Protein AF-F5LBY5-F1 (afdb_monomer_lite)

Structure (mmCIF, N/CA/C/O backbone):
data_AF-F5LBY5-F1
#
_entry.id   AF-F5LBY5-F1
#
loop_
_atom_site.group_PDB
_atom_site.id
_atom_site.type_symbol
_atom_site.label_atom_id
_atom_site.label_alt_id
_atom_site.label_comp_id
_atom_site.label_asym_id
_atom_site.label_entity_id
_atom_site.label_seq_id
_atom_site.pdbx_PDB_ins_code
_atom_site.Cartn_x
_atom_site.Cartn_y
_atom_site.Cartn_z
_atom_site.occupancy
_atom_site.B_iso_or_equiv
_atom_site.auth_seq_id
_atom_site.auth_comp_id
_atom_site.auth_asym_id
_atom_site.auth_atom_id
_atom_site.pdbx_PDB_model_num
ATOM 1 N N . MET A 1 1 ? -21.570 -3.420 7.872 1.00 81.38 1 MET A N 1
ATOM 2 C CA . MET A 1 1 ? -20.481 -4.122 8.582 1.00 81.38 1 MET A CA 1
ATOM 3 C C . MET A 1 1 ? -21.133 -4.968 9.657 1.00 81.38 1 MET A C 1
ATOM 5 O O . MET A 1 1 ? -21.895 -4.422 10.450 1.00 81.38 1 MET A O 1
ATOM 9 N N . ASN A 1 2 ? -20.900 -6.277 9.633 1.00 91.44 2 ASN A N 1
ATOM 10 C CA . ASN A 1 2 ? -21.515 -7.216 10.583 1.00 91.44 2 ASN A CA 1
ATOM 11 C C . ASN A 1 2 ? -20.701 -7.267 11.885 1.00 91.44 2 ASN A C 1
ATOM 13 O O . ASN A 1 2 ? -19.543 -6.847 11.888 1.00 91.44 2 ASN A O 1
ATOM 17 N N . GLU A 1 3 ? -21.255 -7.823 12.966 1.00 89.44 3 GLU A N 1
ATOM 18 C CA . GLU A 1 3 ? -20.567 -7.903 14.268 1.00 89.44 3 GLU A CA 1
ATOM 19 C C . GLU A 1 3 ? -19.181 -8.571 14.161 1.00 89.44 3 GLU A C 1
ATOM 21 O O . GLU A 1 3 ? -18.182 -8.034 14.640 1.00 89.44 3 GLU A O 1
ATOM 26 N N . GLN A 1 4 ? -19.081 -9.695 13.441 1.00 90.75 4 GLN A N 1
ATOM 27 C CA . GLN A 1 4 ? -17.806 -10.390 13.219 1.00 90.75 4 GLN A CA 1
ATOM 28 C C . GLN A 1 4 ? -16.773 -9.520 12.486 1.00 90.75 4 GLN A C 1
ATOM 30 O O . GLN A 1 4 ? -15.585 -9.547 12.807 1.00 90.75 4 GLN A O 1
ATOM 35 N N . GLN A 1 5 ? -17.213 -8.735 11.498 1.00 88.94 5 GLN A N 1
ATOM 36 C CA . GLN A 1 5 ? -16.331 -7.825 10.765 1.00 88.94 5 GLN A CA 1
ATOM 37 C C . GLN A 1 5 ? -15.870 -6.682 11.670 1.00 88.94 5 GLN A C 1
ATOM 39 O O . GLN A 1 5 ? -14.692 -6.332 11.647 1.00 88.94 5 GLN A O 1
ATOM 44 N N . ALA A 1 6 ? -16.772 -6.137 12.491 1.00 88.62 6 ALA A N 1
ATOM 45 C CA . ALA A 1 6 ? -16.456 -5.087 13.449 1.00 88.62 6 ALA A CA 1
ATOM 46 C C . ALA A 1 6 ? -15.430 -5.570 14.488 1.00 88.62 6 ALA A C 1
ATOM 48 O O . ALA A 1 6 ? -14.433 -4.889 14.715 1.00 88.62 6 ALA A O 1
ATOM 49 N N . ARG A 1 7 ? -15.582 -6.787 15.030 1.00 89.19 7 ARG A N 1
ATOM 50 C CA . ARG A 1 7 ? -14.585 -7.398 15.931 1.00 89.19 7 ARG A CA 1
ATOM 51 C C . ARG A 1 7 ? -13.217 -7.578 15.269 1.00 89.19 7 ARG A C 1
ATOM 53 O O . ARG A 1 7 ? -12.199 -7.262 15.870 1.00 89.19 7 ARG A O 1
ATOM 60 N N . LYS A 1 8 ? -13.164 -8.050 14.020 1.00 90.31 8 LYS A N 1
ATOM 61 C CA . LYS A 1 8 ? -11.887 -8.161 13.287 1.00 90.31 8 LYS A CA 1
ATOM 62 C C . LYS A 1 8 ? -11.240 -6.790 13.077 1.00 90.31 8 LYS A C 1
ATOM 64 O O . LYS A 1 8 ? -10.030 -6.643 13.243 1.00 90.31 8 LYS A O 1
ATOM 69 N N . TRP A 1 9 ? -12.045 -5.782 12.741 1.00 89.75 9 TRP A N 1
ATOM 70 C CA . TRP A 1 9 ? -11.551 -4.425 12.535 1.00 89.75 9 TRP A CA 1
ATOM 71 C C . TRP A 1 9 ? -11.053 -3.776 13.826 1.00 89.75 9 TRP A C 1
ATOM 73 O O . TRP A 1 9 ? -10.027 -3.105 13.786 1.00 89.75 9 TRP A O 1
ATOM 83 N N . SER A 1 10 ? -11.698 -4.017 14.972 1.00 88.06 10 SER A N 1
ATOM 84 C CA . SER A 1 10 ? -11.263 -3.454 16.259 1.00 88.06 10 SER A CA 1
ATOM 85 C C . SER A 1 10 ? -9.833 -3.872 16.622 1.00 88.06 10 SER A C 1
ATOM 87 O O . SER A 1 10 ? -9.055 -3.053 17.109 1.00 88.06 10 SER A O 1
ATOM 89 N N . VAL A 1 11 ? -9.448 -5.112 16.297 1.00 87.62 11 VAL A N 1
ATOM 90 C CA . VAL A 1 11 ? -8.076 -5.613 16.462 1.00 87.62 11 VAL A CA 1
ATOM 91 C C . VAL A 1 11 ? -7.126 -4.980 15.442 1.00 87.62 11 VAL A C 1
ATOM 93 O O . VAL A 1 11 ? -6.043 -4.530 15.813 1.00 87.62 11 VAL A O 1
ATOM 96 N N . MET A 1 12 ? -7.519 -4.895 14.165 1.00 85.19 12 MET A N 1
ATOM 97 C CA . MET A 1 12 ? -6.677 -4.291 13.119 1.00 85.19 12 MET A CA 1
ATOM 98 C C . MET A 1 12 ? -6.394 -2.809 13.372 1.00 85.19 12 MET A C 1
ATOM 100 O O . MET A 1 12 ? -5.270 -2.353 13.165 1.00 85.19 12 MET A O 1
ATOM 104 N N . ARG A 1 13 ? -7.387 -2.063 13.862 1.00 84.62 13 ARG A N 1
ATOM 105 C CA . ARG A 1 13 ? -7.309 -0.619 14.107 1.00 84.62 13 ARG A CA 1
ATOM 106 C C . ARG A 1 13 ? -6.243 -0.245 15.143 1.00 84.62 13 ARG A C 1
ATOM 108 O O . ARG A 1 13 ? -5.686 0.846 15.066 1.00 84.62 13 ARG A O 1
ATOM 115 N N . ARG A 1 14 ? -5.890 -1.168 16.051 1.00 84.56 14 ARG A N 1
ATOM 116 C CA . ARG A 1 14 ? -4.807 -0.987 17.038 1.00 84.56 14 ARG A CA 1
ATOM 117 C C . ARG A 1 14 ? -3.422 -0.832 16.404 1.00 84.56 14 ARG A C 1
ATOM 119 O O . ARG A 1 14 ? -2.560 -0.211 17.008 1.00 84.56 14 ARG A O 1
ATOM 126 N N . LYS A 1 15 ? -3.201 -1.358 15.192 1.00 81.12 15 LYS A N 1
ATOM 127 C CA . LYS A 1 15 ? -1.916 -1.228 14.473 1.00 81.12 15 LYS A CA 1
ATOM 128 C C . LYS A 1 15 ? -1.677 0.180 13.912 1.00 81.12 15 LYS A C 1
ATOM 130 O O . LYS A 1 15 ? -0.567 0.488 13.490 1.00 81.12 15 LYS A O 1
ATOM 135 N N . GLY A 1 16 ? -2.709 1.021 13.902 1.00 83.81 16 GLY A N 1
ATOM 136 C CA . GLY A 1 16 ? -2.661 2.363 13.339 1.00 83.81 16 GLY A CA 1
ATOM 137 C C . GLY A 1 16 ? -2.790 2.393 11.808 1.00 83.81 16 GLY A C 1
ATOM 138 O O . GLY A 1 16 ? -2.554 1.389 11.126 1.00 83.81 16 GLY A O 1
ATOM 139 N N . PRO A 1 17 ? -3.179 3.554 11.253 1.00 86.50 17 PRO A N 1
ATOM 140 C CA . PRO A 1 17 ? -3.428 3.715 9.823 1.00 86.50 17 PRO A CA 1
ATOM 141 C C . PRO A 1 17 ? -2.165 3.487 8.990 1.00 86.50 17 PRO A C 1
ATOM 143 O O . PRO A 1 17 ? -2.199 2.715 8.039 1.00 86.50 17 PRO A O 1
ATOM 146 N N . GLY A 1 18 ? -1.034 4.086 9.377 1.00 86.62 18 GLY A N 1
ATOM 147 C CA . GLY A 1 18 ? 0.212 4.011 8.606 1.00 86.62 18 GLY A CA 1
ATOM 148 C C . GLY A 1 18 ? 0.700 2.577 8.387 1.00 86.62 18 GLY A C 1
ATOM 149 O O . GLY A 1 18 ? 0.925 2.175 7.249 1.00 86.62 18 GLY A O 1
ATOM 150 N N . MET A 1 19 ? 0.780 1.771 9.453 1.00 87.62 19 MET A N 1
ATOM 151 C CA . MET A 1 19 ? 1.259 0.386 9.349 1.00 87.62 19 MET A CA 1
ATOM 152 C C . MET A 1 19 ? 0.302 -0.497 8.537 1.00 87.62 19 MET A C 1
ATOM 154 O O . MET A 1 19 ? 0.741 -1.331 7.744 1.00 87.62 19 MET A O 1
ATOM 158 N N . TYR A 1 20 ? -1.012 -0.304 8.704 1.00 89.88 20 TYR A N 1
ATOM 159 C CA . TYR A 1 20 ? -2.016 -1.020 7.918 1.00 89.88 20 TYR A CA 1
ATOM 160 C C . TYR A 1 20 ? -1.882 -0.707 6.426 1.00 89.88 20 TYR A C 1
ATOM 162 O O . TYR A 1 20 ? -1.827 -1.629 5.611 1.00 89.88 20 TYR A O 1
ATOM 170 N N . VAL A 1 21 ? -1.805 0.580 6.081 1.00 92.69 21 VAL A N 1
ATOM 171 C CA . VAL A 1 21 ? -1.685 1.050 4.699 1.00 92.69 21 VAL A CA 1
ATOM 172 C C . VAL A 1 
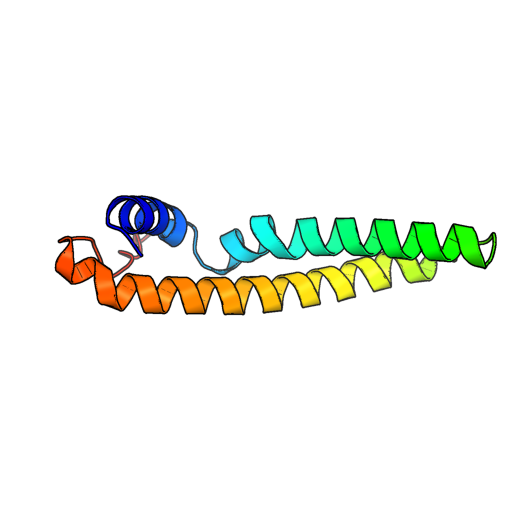21 ? -0.389 0.560 4.068 1.00 92.69 21 VAL A C 1
ATOM 174 O O . VAL A 1 21 ? -0.416 0.055 2.948 1.00 92.69 21 VAL A O 1
ATOM 177 N N . MET A 1 22 ? 0.729 0.659 4.786 1.00 90.94 22 MET A N 1
ATOM 178 C CA . MET A 1 22 ? 2.032 0.272 4.258 1.00 90.94 22 MET A CA 1
ATOM 179 C C . MET A 1 22 ? 2.079 -1.217 3.896 1.00 90.94 22 MET A C 1
ATOM 181 O O . MET A 1 22 ? 2.457 -1.563 2.779 1.00 90.94 22 MET A O 1
ATOM 185 N N . LEU A 1 23 ? 1.634 -2.087 4.810 1.00 90.06 23 LEU A N 1
ATOM 186 C CA . LEU A 1 23 ? 1.697 -3.540 4.631 1.00 90.06 23 LE
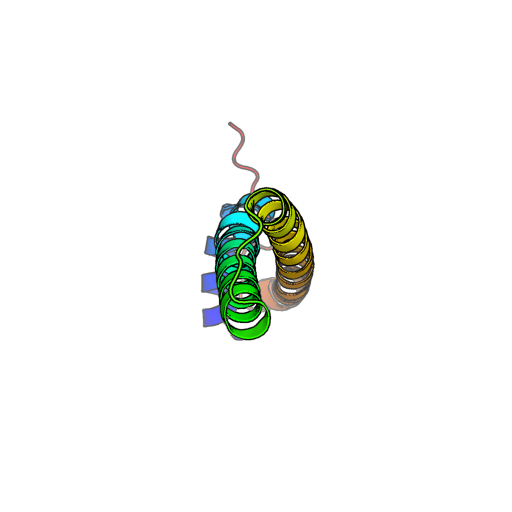U A CA 1
ATOM 187 C C . LEU A 1 23 ? 0.647 -4.091 3.660 1.00 90.06 23 LEU A C 1
ATOM 189 O O . LEU A 1 23 ? 0.939 -5.020 2.918 1.00 90.06 23 LEU A O 1
ATOM 193 N N . ASN A 1 24 ? -0.579 -3.559 3.680 1.00 89.56 24 ASN A N 1
ATOM 194 C CA . ASN A 1 24 ? -1.687 -4.136 2.906 1.00 89.56 24 ASN A CA 1
ATOM 195 C C . ASN A 1 24 ? -1.889 -3.461 1.546 1.00 89.56 24 ASN A C 1
ATOM 197 O O . ASN A 1 24 ? -2.589 -4.019 0.706 1.00 89.56 24 ASN A O 1
ATOM 201 N N . PHE A 1 25 ? -1.321 -2.269 1.332 1.00 92.69 25 PHE A N 1
ATOM 202 C CA . PHE A 1 25 ? -1.529 -1.504 0.104 1.00 92.69 25 PHE A CA 1
ATOM 203 C C . PHE A 1 25 ? -0.223 -0.990 -0.484 1.00 92.69 25 PHE A C 1
ATOM 205 O O . PHE A 1 25 ? 0.135 -1.436 -1.562 1.00 92.69 25 PHE A O 1
ATOM 212 N N . ALA A 1 26 ? 0.507 -0.101 0.194 1.00 91.81 26 ALA A N 1
ATOM 213 C CA . ALA A 1 26 ? 1.641 0.596 -0.420 1.00 91.81 26 ALA A CA 1
ATOM 214 C C . ALA A 1 26 ? 2.695 -0.371 -0.987 1.00 91.81 26 ALA A C 1
ATOM 216 O O . ALA A 1 26 ? 3.004 -0.302 -2.173 1.00 91.81 26 ALA A O 1
ATOM 217 N N . LEU A 1 27 ? 3.177 -1.317 -0.174 1.00 92.88 27 LEU A N 1
ATOM 218 C CA . LEU A 1 27 ? 4.162 -2.312 -0.605 1.00 92.88 27 LEU A CA 1
ATOM 219 C C . LEU A 1 27 ? 3.626 -3.284 -1.669 1.00 92.88 27 LEU A C 1
ATOM 221 O O . LEU A 1 27 ? 4.248 -3.381 -2.726 1.00 92.88 27 LEU A O 1
ATOM 225 N N . PRO A 1 28 ? 2.500 -3.997 -1.459 1.00 93.56 28 PRO A N 1
ATOM 226 C CA . PRO A 1 28 ? 2.019 -4.952 -2.453 1.00 93.56 28 PRO A CA 1
ATOM 227 C C . PRO A 1 28 ? 1.592 -4.275 -3.759 1.00 93.56 28 PRO A C 1
ATOM 229 O O . PRO A 1 28 ? 1.923 -4.777 -4.826 1.00 93.56 28 PRO A O 1
ATOM 232 N N . VAL A 1 29 ? 0.916 -3.121 -3.708 1.00 93.44 29 VAL A N 1
ATOM 233 C CA . VAL A 1 29 ? 0.523 -2.372 -4.916 1.00 93.44 29 VAL A CA 1
ATOM 234 C C . VAL A 1 29 ? 1.755 -1.841 -5.639 1.00 93.44 29 VAL A C 1
ATOM 236 O O . VAL A 1 29 ? 1.853 -2.002 -6.853 1.00 93.44 29 VAL A O 1
ATOM 239 N N . GLY A 1 30 ? 2.710 -1.263 -4.904 1.00 93.38 30 GLY A N 1
ATOM 240 C CA . GLY A 1 30 ? 3.961 -0.768 -5.466 1.00 93.38 30 GLY A CA 1
ATOM 241 C C . GLY A 1 30 ? 4.739 -1.860 -6.192 1.00 93.38 30 GLY A C 1
ATOM 242 O O . GLY A 1 30 ? 5.090 -1.693 -7.359 1.00 93.38 30 GLY A O 1
ATOM 243 N N . LEU A 1 31 ? 4.950 -3.004 -5.538 1.00 95.00 31 LEU A N 1
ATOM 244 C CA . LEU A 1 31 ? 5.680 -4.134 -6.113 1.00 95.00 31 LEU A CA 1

◆ Exercise brief ◆
Give back precisely the lines above that start at the line containing "ATOM 187 C C" and end at the line containing "ATOM 233 C CA", inclusive. No other lines belong in the output.

◆ Solution to the problem ◆
ATOM 187 C C . LEU A 1 23 ? 0.647 -4.091 3.660 1.00 90.06 23 LEU A C 1
ATOM 189 O O . LEU A 1 23 ? 0.939 -5.020 2.918 1.00 90.06 23 LEU A O 1
ATOM 193 N N . ASN A 1 24 ? -0.579 -3.559 3.680 1.00 89.56 24 ASN A N 1
ATOM 194 C CA . ASN A 1 24 ? -1.687 -4.136 2.906 1.00 89.56 24 ASN A CA 1
ATOM 195 C C . ASN A 1 24 ? -1.889 -3.461 1.546 1.00 89.56 24 ASN A C 1
ATOM 197 O O . ASN A 1 24 ? -2.589 -4.019 0.706 1.00 89.56 24 ASN A O 1
ATOM 201 N N . PHE A 1 25 ? -1.321 -2.269 1.332 1.00 92.69 25 PHE A N 1
ATOM 202 C CA . PHE A 1 25 ? -1.529 -1.504 0.104 1.00 92.69 25 PHE A CA 1
ATOM 203 C C . PHE A 1 25 ? -0.223 -0.990 -0.484 1.00 92.69 25 PHE A C 1
ATOM 205 O O . PHE A 1 25 ? 0.135 -1.436 -1.562 1.00 92.69 25 PHE A O 1
ATOM 212 N N . ALA A 1 26 ? 0.507 -0.101 0.194 1.00 91.81 26 ALA A N 1
ATOM 213 C CA . ALA A 1 26 ? 1.641 0.596 -0.420 1.00 91.81 26 ALA A CA 1
ATOM 214 C C . ALA A 1 26 ? 2.695 -0.371 -0.987 1.00 91.81 26 ALA A C 1
ATOM 216 O O . ALA A 1 26 ? 3.004 -0.302 -2.173 1.00 91.81 26 ALA A O 1
ATOM 217 N N . LEU A 1 27 ? 3.177 -1.317 -0.174 1.00 92.88 27 LEU A N 1
ATOM 218 C CA . LEU A 1 27 ? 4.162 -2.312 -0.605 1.00 92.88 27 LEU A CA 1
ATOM 219 C C . LEU A 1 27 ? 3.626 -3.284 -1.669 1.00 92.88 27 LEU A C 1
ATOM 221 O O . LEU A 1 27 ? 4.248 -3.381 -2.726 1.00 92.88 27 LEU A O 1
ATOM 225 N N . PRO A 1 28 ? 2.500 -3.997 -1.459 1.00 93.56 28 PRO A N 1
ATOM 226 C CA . PRO A 1 28 ? 2.019 -4.952 -2.453 1.00 93.56 28 PRO A CA 1
ATOM 227 C C . PRO A 1 28 ? 1.592 -4.275 -3.759 1.00 93.56 28 PRO A C 1
ATOM 229 O O . PRO A 1 28 ? 1.923 -4.777 -4.826 1.00 93.56 28 PRO A O 1
ATOM 232 N N . VAL A 1 29 ? 0.916 -3.121 -3.708 1.00 93.44 29 VAL A N 1
ATOM 233 C CA . VAL A 1 29 ? 0.523 -2.372 -4.916 1.00 93.44 29 VAL A CA 1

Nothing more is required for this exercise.